Sécu : enfin on s’intéresse aux coûts administratifs !

Il m’a toujours paru étonnant que, chaque fois qu’on cherche à réduire le déficit de la sécurité sociale, on pressure les médecins, on demande des efforts aux pharmaciens, on squeeze l’industrie pharmaceutique, et on affame l’hôpital. En revanche, on ne s’est jamais intéressé aux coûts administratifs du traitement des millions de feuilles de papier que génère le système d’indemnisation. On a pourtant informatisé la saisie des frais médicaux et pharmaceutiques, via la carte Vitale, mais à ma connaissance, sans aucun effet sur les effectifs qui, précédemment, traitaient les feuilles de Sécu. Sans doute est-ce une question tabou, comme celle des effectifs de la SNCM, ou de l’État en général.

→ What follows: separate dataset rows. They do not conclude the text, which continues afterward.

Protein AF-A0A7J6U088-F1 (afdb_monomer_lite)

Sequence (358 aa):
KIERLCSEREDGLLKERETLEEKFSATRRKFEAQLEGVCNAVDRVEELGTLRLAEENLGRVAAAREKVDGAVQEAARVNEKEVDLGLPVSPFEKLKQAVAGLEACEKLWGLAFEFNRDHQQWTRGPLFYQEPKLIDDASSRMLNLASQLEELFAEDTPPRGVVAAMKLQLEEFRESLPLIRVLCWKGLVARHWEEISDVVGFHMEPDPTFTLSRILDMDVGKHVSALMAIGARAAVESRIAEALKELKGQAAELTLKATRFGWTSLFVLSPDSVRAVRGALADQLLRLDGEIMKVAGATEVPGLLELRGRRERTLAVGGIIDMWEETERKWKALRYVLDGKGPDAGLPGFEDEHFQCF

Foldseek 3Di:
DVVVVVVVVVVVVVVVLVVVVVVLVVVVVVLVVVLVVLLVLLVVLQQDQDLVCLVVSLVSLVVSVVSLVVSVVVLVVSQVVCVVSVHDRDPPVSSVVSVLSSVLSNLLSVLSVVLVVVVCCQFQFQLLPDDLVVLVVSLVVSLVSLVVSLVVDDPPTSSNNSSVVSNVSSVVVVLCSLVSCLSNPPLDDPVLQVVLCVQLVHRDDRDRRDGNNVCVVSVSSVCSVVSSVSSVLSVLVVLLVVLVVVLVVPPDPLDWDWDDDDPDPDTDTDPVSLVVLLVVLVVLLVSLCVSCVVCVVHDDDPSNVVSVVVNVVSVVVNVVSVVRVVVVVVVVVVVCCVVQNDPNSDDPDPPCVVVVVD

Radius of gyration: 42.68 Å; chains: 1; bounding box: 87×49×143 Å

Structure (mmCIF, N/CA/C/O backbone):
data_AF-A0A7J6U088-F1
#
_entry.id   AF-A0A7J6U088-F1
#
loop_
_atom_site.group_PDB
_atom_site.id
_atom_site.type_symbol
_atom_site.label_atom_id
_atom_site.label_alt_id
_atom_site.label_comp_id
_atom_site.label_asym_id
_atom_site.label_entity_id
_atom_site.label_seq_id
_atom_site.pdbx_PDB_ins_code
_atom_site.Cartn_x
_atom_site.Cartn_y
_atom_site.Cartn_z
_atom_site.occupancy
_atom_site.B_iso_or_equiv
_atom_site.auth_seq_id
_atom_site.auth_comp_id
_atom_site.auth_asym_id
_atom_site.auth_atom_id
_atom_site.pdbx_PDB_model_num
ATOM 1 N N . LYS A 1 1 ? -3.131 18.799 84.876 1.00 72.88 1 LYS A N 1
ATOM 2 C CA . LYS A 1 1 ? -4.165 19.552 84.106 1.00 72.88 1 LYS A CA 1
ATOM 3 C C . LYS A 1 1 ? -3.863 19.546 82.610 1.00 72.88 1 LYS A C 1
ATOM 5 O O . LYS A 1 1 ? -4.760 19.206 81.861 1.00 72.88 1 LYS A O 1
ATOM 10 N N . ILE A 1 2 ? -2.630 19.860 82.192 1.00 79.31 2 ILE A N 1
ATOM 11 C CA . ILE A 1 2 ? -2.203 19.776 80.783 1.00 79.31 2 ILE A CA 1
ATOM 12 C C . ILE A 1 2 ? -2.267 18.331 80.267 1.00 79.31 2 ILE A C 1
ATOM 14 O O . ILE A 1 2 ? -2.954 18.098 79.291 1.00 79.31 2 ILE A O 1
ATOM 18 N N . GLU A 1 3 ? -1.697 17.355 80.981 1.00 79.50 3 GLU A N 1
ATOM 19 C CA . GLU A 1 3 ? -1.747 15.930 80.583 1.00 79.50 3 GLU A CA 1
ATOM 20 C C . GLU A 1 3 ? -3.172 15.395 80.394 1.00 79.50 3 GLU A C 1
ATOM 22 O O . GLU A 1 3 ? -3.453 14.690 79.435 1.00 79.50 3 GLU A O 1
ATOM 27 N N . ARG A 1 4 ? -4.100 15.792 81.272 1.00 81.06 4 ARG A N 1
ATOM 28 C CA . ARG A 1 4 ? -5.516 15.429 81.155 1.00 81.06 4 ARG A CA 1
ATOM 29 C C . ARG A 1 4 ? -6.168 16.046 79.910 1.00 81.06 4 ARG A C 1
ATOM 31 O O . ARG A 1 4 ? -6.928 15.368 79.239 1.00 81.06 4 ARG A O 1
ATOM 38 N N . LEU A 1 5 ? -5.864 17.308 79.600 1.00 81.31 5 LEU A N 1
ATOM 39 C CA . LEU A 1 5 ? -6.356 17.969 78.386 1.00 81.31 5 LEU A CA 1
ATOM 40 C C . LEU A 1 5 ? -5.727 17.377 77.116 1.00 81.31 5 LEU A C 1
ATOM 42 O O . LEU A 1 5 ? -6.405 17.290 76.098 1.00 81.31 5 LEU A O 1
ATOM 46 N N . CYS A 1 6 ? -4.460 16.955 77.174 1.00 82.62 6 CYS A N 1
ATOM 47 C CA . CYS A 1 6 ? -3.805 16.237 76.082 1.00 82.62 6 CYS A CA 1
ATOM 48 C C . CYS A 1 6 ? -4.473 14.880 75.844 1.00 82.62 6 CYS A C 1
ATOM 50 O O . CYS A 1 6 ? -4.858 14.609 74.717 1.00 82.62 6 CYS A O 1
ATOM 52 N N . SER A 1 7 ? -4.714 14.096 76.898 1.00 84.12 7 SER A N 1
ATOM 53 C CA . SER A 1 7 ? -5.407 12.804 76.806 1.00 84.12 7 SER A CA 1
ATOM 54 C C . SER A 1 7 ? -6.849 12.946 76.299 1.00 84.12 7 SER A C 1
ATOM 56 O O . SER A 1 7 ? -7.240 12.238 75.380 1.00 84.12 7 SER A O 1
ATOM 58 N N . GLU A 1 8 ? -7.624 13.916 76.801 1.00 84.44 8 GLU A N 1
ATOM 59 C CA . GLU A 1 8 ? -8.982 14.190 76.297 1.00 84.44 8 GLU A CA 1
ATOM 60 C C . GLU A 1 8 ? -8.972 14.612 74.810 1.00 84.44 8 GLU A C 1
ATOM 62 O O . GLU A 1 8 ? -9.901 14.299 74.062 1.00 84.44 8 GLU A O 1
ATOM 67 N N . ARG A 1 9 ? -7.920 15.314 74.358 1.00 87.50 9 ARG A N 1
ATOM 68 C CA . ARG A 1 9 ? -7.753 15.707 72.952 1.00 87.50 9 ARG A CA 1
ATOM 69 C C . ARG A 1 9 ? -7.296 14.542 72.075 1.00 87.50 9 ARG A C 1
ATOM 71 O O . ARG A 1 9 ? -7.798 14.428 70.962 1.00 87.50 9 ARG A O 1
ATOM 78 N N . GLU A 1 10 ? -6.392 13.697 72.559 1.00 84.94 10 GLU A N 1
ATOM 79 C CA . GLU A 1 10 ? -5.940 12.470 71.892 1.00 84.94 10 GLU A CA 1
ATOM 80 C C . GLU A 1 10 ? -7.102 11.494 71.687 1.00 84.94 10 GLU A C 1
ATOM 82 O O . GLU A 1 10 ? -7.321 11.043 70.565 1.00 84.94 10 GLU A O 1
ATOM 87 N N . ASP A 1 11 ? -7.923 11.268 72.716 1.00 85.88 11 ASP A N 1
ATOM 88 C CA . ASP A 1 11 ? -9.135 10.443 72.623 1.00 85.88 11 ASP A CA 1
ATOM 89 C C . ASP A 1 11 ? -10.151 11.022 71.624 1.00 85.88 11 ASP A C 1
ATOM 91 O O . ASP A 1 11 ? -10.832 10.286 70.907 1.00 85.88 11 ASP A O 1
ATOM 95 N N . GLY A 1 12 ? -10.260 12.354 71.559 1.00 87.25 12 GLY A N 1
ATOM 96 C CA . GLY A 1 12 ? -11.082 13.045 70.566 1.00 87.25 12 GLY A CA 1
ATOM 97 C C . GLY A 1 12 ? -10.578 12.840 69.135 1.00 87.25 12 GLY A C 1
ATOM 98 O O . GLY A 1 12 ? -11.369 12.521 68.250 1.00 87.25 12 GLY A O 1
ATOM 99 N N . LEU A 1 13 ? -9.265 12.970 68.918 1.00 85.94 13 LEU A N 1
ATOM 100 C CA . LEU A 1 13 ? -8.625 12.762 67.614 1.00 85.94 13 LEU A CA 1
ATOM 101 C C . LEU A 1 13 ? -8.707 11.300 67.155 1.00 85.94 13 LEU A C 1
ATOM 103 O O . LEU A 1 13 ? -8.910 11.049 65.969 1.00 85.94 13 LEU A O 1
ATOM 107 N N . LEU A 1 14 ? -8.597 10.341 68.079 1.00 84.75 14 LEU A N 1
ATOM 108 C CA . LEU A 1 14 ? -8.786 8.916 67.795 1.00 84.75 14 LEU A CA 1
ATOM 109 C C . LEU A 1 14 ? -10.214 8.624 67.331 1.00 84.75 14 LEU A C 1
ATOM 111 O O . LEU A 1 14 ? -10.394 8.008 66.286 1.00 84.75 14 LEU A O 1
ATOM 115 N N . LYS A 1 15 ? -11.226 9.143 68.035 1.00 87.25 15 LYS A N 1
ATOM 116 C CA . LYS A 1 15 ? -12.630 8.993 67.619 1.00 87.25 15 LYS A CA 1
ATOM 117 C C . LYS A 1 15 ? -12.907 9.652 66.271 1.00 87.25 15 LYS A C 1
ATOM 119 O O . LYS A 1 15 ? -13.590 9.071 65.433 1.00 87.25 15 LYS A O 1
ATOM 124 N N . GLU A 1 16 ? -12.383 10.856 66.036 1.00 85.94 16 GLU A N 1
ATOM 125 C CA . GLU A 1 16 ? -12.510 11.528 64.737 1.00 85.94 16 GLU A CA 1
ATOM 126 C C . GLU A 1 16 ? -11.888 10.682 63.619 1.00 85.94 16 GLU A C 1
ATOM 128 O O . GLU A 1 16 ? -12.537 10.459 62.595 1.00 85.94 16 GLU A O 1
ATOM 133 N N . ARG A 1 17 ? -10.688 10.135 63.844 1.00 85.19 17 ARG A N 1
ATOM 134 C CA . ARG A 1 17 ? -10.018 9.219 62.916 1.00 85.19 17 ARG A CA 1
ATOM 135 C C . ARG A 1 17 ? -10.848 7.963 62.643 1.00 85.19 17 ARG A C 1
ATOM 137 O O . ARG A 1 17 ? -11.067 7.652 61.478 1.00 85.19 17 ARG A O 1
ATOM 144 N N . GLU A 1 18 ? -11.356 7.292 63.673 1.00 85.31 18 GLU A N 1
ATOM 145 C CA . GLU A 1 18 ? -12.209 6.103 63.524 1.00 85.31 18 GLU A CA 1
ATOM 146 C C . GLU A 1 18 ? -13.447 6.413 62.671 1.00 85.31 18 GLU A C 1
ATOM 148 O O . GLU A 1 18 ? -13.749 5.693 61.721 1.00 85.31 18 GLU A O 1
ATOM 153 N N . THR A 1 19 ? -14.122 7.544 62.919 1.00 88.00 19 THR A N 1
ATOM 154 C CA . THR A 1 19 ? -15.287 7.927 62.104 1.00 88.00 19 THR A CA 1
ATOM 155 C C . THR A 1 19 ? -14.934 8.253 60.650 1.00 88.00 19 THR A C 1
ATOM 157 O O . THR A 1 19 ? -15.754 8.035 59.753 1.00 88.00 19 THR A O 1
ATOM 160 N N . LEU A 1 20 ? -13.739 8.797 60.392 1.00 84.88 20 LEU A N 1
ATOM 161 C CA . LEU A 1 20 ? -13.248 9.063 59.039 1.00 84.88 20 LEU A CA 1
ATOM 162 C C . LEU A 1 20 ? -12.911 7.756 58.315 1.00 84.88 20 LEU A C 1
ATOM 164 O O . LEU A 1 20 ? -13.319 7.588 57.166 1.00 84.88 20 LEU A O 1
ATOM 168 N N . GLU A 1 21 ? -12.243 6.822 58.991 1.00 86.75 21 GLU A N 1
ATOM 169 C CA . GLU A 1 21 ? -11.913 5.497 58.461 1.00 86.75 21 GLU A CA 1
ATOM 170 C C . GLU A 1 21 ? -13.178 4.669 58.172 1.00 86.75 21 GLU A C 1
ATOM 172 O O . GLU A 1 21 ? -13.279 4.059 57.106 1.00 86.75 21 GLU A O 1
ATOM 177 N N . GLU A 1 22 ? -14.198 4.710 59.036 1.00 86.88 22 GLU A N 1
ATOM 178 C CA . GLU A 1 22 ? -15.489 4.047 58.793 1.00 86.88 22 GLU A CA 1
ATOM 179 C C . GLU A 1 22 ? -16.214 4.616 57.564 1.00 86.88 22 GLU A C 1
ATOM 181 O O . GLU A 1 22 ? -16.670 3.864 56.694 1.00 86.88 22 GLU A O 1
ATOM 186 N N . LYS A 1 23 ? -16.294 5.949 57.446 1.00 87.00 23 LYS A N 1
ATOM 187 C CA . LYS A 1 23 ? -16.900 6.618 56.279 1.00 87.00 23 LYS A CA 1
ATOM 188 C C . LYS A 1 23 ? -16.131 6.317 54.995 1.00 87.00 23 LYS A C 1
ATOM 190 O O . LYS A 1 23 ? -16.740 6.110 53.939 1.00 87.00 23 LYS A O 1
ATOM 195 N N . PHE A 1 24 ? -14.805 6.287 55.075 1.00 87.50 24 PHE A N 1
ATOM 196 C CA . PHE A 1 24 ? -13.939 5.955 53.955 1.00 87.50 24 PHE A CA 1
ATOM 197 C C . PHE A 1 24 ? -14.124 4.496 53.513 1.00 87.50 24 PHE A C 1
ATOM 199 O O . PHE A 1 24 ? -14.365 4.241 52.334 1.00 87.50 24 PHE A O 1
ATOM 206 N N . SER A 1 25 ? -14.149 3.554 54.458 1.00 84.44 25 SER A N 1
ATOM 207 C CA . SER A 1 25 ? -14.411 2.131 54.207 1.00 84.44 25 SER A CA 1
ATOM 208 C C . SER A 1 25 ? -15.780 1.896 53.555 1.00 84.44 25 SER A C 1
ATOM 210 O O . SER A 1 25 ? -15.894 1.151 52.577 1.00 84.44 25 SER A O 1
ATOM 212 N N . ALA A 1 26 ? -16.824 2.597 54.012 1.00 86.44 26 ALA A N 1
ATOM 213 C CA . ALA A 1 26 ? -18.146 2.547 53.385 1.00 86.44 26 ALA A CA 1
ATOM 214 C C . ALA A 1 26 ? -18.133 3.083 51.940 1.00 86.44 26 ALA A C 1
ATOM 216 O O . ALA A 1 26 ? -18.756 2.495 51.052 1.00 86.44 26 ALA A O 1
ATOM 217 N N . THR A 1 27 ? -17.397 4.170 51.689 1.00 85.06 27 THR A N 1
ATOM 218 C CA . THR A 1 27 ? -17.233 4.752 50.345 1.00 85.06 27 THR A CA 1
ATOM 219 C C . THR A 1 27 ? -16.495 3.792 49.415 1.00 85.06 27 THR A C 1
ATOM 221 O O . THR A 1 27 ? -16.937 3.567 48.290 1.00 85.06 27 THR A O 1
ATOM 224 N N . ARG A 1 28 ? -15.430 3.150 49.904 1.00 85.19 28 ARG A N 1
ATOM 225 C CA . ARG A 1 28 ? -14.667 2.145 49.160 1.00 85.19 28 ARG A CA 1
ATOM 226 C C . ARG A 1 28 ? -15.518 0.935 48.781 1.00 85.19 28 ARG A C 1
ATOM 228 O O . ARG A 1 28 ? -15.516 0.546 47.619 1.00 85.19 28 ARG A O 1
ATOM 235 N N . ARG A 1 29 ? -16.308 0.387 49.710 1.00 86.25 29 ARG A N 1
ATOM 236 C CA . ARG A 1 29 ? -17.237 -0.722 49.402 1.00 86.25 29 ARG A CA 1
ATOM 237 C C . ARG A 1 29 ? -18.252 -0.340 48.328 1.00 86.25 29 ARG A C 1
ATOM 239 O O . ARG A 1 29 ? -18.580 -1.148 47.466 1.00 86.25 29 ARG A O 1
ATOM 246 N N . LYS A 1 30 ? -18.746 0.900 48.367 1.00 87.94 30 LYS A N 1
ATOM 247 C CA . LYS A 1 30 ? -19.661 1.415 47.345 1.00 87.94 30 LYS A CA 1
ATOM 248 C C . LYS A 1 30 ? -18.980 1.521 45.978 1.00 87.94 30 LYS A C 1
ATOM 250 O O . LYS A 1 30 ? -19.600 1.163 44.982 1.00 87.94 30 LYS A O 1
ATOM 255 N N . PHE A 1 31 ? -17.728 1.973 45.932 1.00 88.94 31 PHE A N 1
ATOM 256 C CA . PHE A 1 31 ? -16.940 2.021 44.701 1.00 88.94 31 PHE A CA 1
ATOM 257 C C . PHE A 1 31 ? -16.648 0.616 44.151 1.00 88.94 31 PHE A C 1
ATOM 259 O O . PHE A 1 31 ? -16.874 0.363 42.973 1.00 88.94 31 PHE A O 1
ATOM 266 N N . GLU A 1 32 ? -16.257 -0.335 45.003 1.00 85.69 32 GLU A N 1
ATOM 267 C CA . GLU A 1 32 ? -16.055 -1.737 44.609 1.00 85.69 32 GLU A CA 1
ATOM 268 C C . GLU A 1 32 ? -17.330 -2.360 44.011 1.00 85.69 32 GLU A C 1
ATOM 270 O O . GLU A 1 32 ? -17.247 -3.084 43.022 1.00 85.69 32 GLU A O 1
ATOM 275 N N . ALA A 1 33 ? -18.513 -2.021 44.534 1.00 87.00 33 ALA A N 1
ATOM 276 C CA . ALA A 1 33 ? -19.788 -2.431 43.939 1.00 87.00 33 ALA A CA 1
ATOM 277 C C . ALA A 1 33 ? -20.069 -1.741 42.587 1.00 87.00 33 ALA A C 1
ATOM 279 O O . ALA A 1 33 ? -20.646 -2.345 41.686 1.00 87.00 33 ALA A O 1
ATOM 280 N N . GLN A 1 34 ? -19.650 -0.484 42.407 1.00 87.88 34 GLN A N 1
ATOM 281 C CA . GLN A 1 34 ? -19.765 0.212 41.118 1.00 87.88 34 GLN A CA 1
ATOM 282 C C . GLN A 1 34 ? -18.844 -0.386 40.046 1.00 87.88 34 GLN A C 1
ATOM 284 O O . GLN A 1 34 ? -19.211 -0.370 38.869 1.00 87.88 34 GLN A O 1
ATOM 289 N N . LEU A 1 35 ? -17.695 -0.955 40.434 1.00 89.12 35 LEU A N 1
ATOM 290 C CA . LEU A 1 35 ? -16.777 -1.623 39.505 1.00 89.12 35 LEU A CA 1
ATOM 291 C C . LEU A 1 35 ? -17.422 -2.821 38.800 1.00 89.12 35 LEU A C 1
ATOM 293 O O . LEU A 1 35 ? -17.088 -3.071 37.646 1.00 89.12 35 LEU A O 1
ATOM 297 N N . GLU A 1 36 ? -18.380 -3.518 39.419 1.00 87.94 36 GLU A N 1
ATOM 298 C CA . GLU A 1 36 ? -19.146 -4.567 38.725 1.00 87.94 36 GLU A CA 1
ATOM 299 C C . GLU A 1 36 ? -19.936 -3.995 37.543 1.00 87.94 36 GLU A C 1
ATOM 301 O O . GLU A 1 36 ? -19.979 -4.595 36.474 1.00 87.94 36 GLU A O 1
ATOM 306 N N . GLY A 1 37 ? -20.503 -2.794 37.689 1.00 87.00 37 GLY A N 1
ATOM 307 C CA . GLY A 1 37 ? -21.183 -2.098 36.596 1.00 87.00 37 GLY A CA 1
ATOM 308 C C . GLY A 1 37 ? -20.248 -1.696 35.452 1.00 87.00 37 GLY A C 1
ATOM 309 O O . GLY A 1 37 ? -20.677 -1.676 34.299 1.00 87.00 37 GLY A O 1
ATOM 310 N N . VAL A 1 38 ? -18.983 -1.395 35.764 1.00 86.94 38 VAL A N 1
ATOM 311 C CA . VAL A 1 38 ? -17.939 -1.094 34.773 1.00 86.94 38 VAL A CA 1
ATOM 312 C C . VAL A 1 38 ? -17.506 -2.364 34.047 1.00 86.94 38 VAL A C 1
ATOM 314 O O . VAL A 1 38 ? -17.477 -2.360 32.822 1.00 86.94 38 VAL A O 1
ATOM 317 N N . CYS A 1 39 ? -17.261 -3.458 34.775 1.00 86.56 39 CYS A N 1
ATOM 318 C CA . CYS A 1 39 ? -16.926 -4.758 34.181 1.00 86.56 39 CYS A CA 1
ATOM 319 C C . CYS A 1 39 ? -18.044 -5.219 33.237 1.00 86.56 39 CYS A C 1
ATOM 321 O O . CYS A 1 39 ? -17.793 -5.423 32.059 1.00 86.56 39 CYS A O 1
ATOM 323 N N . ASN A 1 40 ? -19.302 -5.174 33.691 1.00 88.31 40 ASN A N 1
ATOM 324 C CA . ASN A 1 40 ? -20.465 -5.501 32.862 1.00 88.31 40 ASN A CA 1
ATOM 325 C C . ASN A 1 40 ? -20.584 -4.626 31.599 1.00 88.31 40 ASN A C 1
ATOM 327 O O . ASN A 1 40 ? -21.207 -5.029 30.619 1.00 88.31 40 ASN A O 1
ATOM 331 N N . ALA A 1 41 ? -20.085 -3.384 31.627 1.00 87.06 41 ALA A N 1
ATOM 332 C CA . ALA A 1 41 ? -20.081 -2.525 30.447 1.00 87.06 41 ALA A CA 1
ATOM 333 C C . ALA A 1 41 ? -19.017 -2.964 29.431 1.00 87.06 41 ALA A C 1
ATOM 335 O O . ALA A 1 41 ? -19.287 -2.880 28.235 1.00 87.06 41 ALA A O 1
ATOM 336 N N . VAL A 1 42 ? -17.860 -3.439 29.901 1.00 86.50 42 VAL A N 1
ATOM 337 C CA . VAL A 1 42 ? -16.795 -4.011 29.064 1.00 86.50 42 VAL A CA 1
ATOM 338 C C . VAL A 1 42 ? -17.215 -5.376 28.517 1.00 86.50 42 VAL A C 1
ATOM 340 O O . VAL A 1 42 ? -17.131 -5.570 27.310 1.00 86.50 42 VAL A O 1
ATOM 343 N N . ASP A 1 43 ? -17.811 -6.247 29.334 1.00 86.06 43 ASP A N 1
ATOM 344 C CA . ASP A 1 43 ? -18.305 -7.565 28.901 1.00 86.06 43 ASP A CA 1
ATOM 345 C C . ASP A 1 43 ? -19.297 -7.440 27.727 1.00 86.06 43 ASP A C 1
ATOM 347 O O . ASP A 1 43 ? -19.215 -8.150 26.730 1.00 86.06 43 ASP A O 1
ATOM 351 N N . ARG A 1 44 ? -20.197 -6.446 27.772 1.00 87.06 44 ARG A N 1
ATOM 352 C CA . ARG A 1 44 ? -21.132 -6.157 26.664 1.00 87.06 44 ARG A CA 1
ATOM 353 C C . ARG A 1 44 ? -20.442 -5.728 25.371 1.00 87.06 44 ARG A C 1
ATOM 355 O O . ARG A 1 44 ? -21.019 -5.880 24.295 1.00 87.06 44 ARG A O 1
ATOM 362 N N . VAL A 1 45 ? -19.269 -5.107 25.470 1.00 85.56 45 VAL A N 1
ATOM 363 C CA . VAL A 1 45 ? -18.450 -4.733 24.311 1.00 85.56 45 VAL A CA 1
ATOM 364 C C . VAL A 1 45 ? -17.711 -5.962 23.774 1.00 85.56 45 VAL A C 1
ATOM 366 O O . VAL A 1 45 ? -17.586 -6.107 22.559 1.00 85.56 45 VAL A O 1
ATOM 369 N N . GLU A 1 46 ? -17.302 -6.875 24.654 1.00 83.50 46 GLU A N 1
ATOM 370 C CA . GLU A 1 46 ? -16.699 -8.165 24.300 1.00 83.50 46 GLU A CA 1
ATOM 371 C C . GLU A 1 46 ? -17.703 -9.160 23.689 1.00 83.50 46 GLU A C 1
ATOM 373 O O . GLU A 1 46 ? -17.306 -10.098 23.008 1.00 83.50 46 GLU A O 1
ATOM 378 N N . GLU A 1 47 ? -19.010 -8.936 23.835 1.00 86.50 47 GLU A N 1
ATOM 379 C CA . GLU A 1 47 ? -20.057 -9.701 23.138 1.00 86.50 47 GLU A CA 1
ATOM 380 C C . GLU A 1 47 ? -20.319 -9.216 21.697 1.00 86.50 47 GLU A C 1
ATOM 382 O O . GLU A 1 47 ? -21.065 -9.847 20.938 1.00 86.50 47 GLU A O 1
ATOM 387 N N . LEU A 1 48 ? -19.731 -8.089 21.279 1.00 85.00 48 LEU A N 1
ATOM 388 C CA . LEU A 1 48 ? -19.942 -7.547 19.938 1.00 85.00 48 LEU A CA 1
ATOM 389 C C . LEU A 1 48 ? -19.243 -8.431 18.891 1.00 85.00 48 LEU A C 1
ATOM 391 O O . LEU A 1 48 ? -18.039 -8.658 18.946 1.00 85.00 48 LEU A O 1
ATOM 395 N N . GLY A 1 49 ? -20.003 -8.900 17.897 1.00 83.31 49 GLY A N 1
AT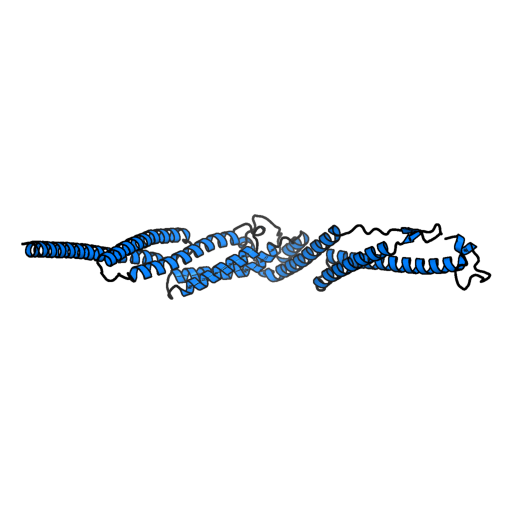OM 396 C CA . GLY A 1 49 ? -19.503 -9.847 16.885 1.00 83.31 49 GLY A CA 1
ATOM 397 C C . GLY A 1 49 ? -19.772 -9.465 15.428 1.00 83.31 49 GLY A C 1
ATOM 398 O O . GLY A 1 49 ? -19.508 -10.253 14.526 1.00 83.31 49 GLY A O 1
ATOM 399 N N . THR A 1 50 ? -20.343 -8.286 15.156 1.00 84.44 50 THR A N 1
ATOM 400 C CA . THR A 1 50 ? -20.753 -7.914 13.788 1.00 84.44 50 THR A CA 1
ATOM 401 C C . THR A 1 50 ? -19.807 -6.893 13.163 1.00 84.44 50 THR A C 1
ATOM 403 O O . THR A 1 50 ? -19.886 -5.707 13.474 1.00 84.44 50 THR A O 1
ATOM 406 N N . LEU A 1 51 ? -18.980 -7.340 12.208 1.00 83.12 51 LEU A N 1
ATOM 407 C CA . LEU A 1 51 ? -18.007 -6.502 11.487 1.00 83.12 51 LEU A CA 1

Pour la première fois, la Mission d’évaluation et de contrôle de la sécurité sociale de l’Assemblée nationale s’est préoccupée de cette partie administrative de la Sécu, dont le coût, en pourcentage des frais totaux, reste faible par rapport à son coût total de fonctionnement( de 1 à 5 pct), mais qui mérite néanmoins que l’on s’en préoccupe, puisqu’ils s’élèvent quand même à 10 milliards d’euros par an. Car ladite commission a constaté que cette organisation administrative n’a pas évolué d’un pouce depuis sa création en 1945 (!), qu’elle se compose de caisses maladie, de caisses vieillesse et de caisses famille par département, au point que 500 organismes de base, 128 caisses primaires maladie et 182 000 employés ont été comptés, quand même. Plus d’une caisse maladie par département !. Avec des différences de productivité qui peuvent varier du simple au double, suivant les caisses.

La mission suggère donc de faire passer du niveau départemental au niveau régional l’organisation de ces caisses (incidemment, pourquoi pas au niveau national ?) et de regrouper les trois branches en une seule organisation. Une proposition révolutionnaire, sans doute, mais dont on monte en épingle les difficultés, qui sont sans doute réelles mais pas insurmontables, comme l’incompatibilité des systèmes informatiques (ils ont souvent bon dos). La raison cachée en est peut-être le nombre de conseils d’administration , de membres de ces conseils et de présidents de ces caisses, qui diminuerait drastiquement, avec les privilèges et les frais qui y sont attachés. (Nommés par les organisations sociales).

Cette "découverte", connue de tout le monde mais jamais traitée, me rappelle le message du 9 juin que j’avais envoyé moi-même sur un sujet similaire, qui était le nombre excessif de départements en France, 95, avec leur cortège également de préfets, de préfectures, de personnels administratifs, de bâtiments divers, alors que la logique de fixation des limites de ces départements, qui date de Napoléon, était le temps de trajet (à cheval à l’époque) pour aller au chef-lieu de département. En utilisant le même critère de nos jours, on se satisferait sans doute d’une vingtaine de préfets/préfectures.

Espérons que ladite mission, émanation de l’Assemblée nationale, puisse se faire également l’avocat de cette simplification administrative majeure. On peut rêver !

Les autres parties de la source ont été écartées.